Requirement
For the entries below, the result should be an exact transcription of the lines from the one with "ATOM 320 C C" up to and including the one with "ATOM 327 N N", and only those.

Items listed in a dataset:
****************************************

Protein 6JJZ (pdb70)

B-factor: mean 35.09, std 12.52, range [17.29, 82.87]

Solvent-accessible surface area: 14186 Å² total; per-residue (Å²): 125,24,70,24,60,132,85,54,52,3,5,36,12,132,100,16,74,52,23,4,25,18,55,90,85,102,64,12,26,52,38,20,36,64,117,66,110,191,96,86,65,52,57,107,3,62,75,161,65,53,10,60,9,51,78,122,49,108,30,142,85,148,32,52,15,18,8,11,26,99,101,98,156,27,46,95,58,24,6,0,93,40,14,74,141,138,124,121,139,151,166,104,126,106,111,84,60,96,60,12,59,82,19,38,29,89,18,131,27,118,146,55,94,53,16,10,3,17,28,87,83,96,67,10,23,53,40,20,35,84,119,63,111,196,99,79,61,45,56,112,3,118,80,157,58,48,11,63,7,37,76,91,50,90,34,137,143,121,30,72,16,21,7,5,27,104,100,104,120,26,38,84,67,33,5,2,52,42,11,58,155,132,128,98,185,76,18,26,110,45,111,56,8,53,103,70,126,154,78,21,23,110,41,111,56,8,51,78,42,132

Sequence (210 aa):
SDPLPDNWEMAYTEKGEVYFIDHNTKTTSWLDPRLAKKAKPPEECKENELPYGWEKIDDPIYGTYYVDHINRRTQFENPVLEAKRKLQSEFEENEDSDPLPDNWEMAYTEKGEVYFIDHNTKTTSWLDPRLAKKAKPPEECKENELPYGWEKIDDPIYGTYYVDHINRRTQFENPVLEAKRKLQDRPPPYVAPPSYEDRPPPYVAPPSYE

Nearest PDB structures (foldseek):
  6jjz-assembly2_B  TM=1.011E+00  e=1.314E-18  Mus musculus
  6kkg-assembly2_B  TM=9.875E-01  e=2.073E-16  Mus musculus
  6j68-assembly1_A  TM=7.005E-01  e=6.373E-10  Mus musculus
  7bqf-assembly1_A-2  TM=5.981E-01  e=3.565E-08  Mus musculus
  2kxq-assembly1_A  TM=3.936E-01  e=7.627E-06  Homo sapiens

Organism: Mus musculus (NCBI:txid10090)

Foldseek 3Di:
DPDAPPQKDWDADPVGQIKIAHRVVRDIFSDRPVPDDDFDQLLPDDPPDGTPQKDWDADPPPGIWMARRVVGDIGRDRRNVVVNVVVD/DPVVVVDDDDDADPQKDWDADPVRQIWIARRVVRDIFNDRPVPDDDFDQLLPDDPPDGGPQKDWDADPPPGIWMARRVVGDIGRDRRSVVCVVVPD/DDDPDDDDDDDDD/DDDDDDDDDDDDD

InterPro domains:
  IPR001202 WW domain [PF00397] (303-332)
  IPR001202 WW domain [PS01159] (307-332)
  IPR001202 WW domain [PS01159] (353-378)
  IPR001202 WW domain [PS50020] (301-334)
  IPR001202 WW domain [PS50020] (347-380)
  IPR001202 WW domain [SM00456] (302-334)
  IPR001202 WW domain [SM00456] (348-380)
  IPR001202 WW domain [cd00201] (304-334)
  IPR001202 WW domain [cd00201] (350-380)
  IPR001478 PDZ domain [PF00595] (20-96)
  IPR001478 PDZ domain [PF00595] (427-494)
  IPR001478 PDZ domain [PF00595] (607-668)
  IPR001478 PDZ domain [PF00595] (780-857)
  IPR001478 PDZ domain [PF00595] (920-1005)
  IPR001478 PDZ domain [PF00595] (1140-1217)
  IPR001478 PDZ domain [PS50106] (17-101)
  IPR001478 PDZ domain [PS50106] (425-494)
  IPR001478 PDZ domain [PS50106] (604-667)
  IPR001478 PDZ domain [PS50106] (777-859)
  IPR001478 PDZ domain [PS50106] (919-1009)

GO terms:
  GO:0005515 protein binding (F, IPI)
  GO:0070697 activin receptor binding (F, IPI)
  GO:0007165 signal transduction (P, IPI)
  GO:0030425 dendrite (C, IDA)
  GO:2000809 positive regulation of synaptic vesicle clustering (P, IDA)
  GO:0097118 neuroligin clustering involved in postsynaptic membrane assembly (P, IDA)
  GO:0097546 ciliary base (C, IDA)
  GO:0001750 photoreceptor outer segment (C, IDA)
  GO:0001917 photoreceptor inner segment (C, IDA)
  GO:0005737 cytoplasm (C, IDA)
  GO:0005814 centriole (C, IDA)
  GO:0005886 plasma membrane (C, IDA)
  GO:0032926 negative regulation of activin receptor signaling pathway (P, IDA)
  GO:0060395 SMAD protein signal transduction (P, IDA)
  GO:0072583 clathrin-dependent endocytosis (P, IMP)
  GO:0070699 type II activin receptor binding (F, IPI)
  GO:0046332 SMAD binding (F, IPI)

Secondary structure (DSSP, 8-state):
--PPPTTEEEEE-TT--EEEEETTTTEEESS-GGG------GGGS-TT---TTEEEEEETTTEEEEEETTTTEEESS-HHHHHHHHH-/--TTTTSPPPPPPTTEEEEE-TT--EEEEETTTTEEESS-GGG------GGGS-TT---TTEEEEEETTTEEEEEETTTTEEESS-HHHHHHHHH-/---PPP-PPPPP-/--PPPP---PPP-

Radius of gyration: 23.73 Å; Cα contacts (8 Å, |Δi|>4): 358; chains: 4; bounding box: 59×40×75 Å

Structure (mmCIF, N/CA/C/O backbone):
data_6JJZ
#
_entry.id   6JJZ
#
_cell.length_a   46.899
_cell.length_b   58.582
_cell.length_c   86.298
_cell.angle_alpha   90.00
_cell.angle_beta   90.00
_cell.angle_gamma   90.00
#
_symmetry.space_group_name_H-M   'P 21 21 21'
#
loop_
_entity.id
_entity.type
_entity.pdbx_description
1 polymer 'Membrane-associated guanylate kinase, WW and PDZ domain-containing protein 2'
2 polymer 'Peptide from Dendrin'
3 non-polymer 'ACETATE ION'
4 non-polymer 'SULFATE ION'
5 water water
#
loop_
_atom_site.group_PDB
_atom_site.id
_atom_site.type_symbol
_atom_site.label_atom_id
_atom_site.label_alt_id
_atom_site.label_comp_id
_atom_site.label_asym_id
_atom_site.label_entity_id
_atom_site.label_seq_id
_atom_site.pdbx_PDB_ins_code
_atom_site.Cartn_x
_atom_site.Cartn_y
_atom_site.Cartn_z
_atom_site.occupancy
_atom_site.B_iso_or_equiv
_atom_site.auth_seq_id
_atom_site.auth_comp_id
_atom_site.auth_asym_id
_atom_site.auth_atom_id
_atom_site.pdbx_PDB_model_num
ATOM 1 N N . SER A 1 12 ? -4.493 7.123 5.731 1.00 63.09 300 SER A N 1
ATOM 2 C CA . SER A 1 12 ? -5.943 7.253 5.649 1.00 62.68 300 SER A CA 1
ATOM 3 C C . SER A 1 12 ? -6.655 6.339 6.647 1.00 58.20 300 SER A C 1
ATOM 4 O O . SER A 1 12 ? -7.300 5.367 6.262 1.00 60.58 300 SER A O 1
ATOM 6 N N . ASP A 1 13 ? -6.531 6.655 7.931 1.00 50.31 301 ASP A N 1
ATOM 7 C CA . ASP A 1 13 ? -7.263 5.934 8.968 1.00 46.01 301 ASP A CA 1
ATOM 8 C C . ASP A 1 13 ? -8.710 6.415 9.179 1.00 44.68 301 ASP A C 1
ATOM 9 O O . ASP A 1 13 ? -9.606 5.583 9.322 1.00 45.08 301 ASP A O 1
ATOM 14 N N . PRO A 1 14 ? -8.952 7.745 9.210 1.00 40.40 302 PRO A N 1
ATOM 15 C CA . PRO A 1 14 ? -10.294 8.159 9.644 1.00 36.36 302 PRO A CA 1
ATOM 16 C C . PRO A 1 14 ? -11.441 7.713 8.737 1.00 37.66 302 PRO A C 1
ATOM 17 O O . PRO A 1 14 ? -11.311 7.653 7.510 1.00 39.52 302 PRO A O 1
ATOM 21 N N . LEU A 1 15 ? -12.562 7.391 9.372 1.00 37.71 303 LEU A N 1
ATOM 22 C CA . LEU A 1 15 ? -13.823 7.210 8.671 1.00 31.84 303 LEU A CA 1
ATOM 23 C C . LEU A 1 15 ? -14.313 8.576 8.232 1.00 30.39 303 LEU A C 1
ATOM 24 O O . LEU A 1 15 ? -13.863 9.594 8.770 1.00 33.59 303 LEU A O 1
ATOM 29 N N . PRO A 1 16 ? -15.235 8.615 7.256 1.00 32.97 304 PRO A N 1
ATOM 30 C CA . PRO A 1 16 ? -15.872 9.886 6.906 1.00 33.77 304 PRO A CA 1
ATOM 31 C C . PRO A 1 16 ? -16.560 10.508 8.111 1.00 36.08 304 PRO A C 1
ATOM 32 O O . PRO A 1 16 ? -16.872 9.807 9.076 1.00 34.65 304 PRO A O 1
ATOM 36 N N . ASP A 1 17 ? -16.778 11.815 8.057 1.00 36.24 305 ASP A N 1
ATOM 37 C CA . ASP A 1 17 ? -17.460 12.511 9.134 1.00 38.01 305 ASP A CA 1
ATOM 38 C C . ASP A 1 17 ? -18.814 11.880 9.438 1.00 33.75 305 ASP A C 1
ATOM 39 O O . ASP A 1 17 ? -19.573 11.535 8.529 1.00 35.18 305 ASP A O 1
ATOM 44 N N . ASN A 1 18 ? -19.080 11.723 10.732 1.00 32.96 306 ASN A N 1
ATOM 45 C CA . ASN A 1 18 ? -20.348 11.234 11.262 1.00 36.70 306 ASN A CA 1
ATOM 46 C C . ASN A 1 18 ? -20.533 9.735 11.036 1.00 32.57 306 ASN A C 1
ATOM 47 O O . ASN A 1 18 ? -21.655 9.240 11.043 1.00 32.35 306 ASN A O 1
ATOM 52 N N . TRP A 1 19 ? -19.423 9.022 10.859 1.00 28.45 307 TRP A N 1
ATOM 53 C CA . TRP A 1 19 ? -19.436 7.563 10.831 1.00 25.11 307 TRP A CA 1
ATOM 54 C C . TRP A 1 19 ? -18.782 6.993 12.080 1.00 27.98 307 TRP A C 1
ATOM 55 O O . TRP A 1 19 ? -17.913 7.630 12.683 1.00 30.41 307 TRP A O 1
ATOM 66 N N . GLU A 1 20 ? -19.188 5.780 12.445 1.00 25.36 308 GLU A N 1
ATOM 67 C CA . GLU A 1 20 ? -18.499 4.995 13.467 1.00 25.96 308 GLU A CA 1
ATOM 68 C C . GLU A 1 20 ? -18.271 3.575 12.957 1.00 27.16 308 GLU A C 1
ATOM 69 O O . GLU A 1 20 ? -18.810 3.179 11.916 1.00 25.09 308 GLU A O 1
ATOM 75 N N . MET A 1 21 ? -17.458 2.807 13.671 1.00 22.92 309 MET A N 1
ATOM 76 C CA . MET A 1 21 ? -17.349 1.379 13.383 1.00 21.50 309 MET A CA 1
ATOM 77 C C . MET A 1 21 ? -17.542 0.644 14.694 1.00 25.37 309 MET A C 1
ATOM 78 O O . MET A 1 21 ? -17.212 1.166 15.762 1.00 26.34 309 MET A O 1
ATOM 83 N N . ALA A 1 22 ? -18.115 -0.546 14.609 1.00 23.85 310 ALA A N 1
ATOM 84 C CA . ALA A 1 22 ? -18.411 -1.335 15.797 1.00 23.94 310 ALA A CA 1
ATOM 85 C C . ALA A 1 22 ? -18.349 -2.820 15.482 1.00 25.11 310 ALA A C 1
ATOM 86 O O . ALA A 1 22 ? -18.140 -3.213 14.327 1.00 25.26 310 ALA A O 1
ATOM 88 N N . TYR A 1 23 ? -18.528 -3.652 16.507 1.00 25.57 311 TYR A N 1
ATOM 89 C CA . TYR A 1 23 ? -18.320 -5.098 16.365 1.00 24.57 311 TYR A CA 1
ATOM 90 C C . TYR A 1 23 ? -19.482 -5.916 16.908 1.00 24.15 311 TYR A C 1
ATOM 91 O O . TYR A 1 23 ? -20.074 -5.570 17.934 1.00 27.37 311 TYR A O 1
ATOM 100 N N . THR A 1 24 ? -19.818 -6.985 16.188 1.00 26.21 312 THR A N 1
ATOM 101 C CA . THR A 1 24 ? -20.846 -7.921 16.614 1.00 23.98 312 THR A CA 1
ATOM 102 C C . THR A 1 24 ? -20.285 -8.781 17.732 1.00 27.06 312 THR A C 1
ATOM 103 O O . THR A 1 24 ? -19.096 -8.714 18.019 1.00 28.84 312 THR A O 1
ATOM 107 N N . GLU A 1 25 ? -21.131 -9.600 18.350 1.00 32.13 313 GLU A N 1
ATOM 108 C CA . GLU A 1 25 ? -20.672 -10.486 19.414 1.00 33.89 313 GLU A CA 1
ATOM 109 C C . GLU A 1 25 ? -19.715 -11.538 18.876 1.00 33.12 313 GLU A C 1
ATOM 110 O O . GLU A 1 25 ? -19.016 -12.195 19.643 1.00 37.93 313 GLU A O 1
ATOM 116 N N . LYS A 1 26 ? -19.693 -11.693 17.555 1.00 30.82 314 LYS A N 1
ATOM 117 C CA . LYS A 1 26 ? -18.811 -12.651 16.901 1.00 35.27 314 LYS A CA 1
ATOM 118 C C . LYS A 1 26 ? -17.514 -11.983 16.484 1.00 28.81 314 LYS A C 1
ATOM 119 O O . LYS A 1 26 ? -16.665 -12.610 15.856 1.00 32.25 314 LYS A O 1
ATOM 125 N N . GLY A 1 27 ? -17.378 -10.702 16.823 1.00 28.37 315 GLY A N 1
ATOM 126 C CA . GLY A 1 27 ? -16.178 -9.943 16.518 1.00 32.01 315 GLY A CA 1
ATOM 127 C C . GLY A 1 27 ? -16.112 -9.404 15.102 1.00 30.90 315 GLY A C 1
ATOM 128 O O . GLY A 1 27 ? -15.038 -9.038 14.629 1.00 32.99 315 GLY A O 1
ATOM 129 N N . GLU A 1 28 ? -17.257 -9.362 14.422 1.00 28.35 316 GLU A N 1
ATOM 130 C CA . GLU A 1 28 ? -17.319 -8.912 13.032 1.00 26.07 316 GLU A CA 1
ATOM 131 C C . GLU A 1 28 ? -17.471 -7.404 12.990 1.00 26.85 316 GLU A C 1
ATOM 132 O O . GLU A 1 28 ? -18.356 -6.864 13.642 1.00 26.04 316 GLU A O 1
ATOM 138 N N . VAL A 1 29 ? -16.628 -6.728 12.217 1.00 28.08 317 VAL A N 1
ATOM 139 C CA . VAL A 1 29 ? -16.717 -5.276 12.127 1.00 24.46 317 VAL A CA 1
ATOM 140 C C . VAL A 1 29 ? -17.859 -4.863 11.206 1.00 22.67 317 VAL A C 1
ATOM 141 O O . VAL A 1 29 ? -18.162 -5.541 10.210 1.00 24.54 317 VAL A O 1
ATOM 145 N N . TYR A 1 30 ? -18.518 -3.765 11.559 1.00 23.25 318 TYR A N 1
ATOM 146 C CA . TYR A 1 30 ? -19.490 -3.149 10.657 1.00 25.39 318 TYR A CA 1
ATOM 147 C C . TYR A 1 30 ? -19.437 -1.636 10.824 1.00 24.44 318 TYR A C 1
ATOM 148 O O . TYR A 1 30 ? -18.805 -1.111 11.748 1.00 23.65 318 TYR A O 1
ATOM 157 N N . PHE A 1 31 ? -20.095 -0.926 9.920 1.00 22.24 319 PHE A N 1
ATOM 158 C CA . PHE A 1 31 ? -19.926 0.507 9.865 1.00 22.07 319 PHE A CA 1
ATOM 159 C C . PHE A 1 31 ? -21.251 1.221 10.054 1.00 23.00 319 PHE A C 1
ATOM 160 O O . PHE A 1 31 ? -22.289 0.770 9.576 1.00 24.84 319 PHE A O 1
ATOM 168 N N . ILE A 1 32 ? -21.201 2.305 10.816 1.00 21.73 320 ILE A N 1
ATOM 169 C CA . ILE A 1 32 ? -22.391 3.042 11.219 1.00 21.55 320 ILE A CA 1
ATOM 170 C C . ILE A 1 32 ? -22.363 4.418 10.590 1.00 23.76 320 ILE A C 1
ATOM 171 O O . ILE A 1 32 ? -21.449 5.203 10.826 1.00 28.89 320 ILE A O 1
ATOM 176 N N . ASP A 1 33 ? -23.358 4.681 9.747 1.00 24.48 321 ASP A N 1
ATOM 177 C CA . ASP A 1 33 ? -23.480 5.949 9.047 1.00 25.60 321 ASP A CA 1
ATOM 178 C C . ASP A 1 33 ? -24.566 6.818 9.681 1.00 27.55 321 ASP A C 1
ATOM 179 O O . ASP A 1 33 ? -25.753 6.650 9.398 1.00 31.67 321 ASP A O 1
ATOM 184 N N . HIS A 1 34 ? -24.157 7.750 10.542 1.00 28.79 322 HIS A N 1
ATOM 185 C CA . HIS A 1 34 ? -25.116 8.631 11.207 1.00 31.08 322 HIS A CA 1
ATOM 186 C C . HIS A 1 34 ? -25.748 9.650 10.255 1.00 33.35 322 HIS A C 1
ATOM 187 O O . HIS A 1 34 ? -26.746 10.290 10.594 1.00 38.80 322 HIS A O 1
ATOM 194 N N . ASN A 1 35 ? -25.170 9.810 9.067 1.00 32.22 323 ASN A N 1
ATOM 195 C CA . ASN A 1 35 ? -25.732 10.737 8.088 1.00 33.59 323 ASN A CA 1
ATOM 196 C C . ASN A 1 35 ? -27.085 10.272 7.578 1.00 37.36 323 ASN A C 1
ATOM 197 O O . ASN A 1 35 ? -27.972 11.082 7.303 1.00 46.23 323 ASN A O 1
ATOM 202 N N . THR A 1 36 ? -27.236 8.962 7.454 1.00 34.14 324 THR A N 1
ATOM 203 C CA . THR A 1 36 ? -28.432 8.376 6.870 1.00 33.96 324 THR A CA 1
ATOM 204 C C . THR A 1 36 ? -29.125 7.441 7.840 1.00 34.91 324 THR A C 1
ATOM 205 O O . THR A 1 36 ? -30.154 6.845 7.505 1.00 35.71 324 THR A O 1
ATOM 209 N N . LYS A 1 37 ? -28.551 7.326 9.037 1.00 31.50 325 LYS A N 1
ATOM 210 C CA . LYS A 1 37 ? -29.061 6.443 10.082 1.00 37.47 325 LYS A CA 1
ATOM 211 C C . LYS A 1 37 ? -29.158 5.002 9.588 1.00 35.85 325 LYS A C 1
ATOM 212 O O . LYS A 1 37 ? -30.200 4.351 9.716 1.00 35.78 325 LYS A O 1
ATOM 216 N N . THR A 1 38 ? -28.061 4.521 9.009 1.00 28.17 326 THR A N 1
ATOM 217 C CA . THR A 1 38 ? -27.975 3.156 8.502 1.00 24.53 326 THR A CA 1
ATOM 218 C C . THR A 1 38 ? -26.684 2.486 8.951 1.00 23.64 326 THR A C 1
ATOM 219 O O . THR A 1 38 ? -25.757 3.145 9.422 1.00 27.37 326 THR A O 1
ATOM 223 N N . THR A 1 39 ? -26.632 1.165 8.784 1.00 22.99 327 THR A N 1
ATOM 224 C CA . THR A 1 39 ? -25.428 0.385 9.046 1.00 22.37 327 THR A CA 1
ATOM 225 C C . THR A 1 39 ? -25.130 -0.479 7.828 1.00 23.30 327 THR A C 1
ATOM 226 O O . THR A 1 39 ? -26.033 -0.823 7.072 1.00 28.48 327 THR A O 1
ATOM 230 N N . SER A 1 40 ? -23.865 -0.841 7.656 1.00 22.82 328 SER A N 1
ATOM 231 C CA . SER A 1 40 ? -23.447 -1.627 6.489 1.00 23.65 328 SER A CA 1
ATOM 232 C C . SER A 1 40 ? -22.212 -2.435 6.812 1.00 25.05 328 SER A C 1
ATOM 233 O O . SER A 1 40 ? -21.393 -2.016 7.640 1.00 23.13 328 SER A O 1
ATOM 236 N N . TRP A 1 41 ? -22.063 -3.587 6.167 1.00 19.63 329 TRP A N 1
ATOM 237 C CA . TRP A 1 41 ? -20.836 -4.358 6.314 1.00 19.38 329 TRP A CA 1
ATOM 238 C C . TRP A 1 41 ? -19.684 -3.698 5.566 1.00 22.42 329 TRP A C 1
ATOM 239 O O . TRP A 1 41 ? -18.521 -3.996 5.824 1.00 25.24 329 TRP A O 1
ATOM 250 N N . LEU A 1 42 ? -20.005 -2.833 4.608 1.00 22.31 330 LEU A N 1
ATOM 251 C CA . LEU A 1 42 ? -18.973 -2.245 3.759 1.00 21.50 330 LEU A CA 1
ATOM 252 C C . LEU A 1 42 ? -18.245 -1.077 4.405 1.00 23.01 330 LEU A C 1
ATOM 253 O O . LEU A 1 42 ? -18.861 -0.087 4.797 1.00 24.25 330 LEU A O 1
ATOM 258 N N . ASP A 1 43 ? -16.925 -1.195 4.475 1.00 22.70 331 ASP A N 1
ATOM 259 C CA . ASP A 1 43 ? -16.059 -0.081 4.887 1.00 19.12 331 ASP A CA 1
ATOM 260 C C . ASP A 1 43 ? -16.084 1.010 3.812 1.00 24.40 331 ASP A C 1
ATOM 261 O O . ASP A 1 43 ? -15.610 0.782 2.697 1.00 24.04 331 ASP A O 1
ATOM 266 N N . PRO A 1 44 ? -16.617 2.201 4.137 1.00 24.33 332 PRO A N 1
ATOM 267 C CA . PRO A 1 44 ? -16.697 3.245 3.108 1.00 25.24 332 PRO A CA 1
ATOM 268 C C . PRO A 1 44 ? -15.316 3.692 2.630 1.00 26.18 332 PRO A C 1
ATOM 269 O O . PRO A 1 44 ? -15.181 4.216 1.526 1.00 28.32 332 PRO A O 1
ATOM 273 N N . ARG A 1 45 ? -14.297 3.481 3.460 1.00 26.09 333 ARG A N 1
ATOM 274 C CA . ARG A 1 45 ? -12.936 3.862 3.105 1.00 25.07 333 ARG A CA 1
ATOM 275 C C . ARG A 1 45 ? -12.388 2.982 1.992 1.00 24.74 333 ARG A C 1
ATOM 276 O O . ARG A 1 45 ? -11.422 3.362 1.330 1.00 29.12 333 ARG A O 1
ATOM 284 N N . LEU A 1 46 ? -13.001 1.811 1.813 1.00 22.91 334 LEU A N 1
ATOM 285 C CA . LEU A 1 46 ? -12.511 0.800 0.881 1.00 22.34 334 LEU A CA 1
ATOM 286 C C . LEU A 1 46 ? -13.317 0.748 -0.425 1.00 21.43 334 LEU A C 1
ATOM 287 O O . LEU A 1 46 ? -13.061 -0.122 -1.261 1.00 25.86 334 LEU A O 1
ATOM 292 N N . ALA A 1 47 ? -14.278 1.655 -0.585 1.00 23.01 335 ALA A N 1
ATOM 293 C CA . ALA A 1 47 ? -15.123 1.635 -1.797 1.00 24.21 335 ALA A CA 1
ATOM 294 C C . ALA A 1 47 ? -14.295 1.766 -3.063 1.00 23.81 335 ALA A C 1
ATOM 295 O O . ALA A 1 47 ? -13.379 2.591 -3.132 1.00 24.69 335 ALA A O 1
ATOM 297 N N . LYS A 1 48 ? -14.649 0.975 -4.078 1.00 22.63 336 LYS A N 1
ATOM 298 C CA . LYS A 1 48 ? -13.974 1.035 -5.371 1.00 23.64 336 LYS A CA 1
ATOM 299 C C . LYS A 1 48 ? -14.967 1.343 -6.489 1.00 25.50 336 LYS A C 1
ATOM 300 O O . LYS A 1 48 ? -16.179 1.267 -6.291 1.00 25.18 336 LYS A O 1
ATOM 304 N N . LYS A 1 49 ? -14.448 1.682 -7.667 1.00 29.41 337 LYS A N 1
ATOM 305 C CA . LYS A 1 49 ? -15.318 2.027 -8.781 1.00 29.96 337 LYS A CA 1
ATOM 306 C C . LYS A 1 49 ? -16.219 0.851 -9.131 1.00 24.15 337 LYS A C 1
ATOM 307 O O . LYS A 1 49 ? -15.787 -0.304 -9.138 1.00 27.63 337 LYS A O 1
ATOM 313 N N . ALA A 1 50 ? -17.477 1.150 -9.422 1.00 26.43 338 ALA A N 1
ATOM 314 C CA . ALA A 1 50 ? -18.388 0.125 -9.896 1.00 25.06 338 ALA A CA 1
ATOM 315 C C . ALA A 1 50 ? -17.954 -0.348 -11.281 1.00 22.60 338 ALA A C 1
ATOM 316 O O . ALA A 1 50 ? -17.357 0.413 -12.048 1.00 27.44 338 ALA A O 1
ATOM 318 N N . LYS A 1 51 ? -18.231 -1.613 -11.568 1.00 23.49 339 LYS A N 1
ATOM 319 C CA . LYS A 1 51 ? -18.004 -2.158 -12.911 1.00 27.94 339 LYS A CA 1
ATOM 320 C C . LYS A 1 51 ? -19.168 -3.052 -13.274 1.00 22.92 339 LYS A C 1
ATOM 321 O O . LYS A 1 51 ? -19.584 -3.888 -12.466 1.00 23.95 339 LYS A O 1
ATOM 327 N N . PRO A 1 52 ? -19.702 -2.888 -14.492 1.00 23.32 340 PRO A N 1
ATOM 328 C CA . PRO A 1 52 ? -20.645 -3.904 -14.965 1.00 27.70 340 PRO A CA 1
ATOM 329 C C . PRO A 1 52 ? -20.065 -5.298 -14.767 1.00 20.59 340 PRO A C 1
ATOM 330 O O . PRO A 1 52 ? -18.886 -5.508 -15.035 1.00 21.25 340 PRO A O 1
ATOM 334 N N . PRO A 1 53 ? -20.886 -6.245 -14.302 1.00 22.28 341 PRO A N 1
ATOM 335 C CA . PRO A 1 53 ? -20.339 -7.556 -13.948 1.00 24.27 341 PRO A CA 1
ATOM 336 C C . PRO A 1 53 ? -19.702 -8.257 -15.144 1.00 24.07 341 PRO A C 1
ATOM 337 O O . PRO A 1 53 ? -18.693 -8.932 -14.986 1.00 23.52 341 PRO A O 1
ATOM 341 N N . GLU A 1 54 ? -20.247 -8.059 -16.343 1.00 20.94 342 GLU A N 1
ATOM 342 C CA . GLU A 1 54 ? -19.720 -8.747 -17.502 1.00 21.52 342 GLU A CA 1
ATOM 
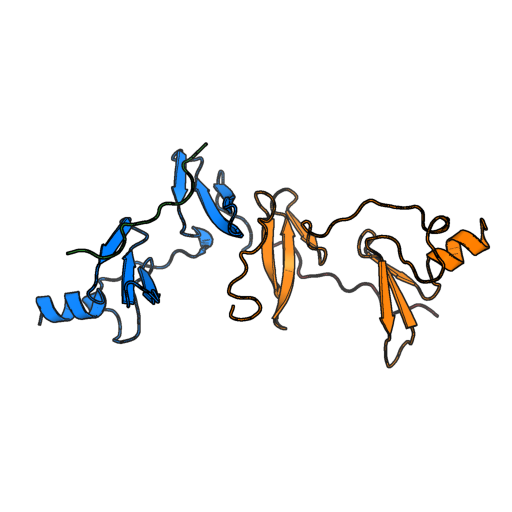343 C C . GLU A 1 54 ? -18.342 -8.223 -17.915 1.00 23.21 342 GLU A C 1
ATOM 344 O O . GLU A 1 54 ? -17.634 -8.857 -18.692 1.00 26.59 342 GLU A O 1
ATOM 350 N N . GLU A 1 55 ? -17.950 -7.071 -17.374 1.00 22.57 343 GLU A N 1
ATOM 351 C CA . GLU A 1 55 ? -16.670 -6.476 -17.744 1.00 22.56 343 GLU A CA 1
ATOM 352 C C . GLU A 1 55 ? -15.553 -6.892 -16.780 1.00 26.85 343 GLU A C 1
ATOM 353 O O . GLU A 1 55 ? -14.408 -6.459 -16.918 1.00 27.41 343 GLU A O 1
ATOM 359 N N . CYS A 1 56 ? -15.879 -7.750 -15.820 1.00 22.90 344 CYS A N 1
ATOM 360 C CA . CYS A 1 56 ? -14.860 -8.252 -14.898 1.00 22.75 344 CYS A CA 1
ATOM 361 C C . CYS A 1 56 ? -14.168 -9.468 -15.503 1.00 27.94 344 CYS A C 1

****************************************

Result of the exercise
ATOM 320 C C . LYS A 1 51 ? -19.168 -3.052 -13.274 1.00 22.92 339 LYS A C 1
ATOM 321 O O . LYS A 1 51 ? -19.584 -3.888 -12.466 1.00 23.95 339 LYS A O 1
ATOM 327 N N . PRO A 1 52 ? -19.702 -2.888 -14.492 1.00 23.32 340 PRO A N 1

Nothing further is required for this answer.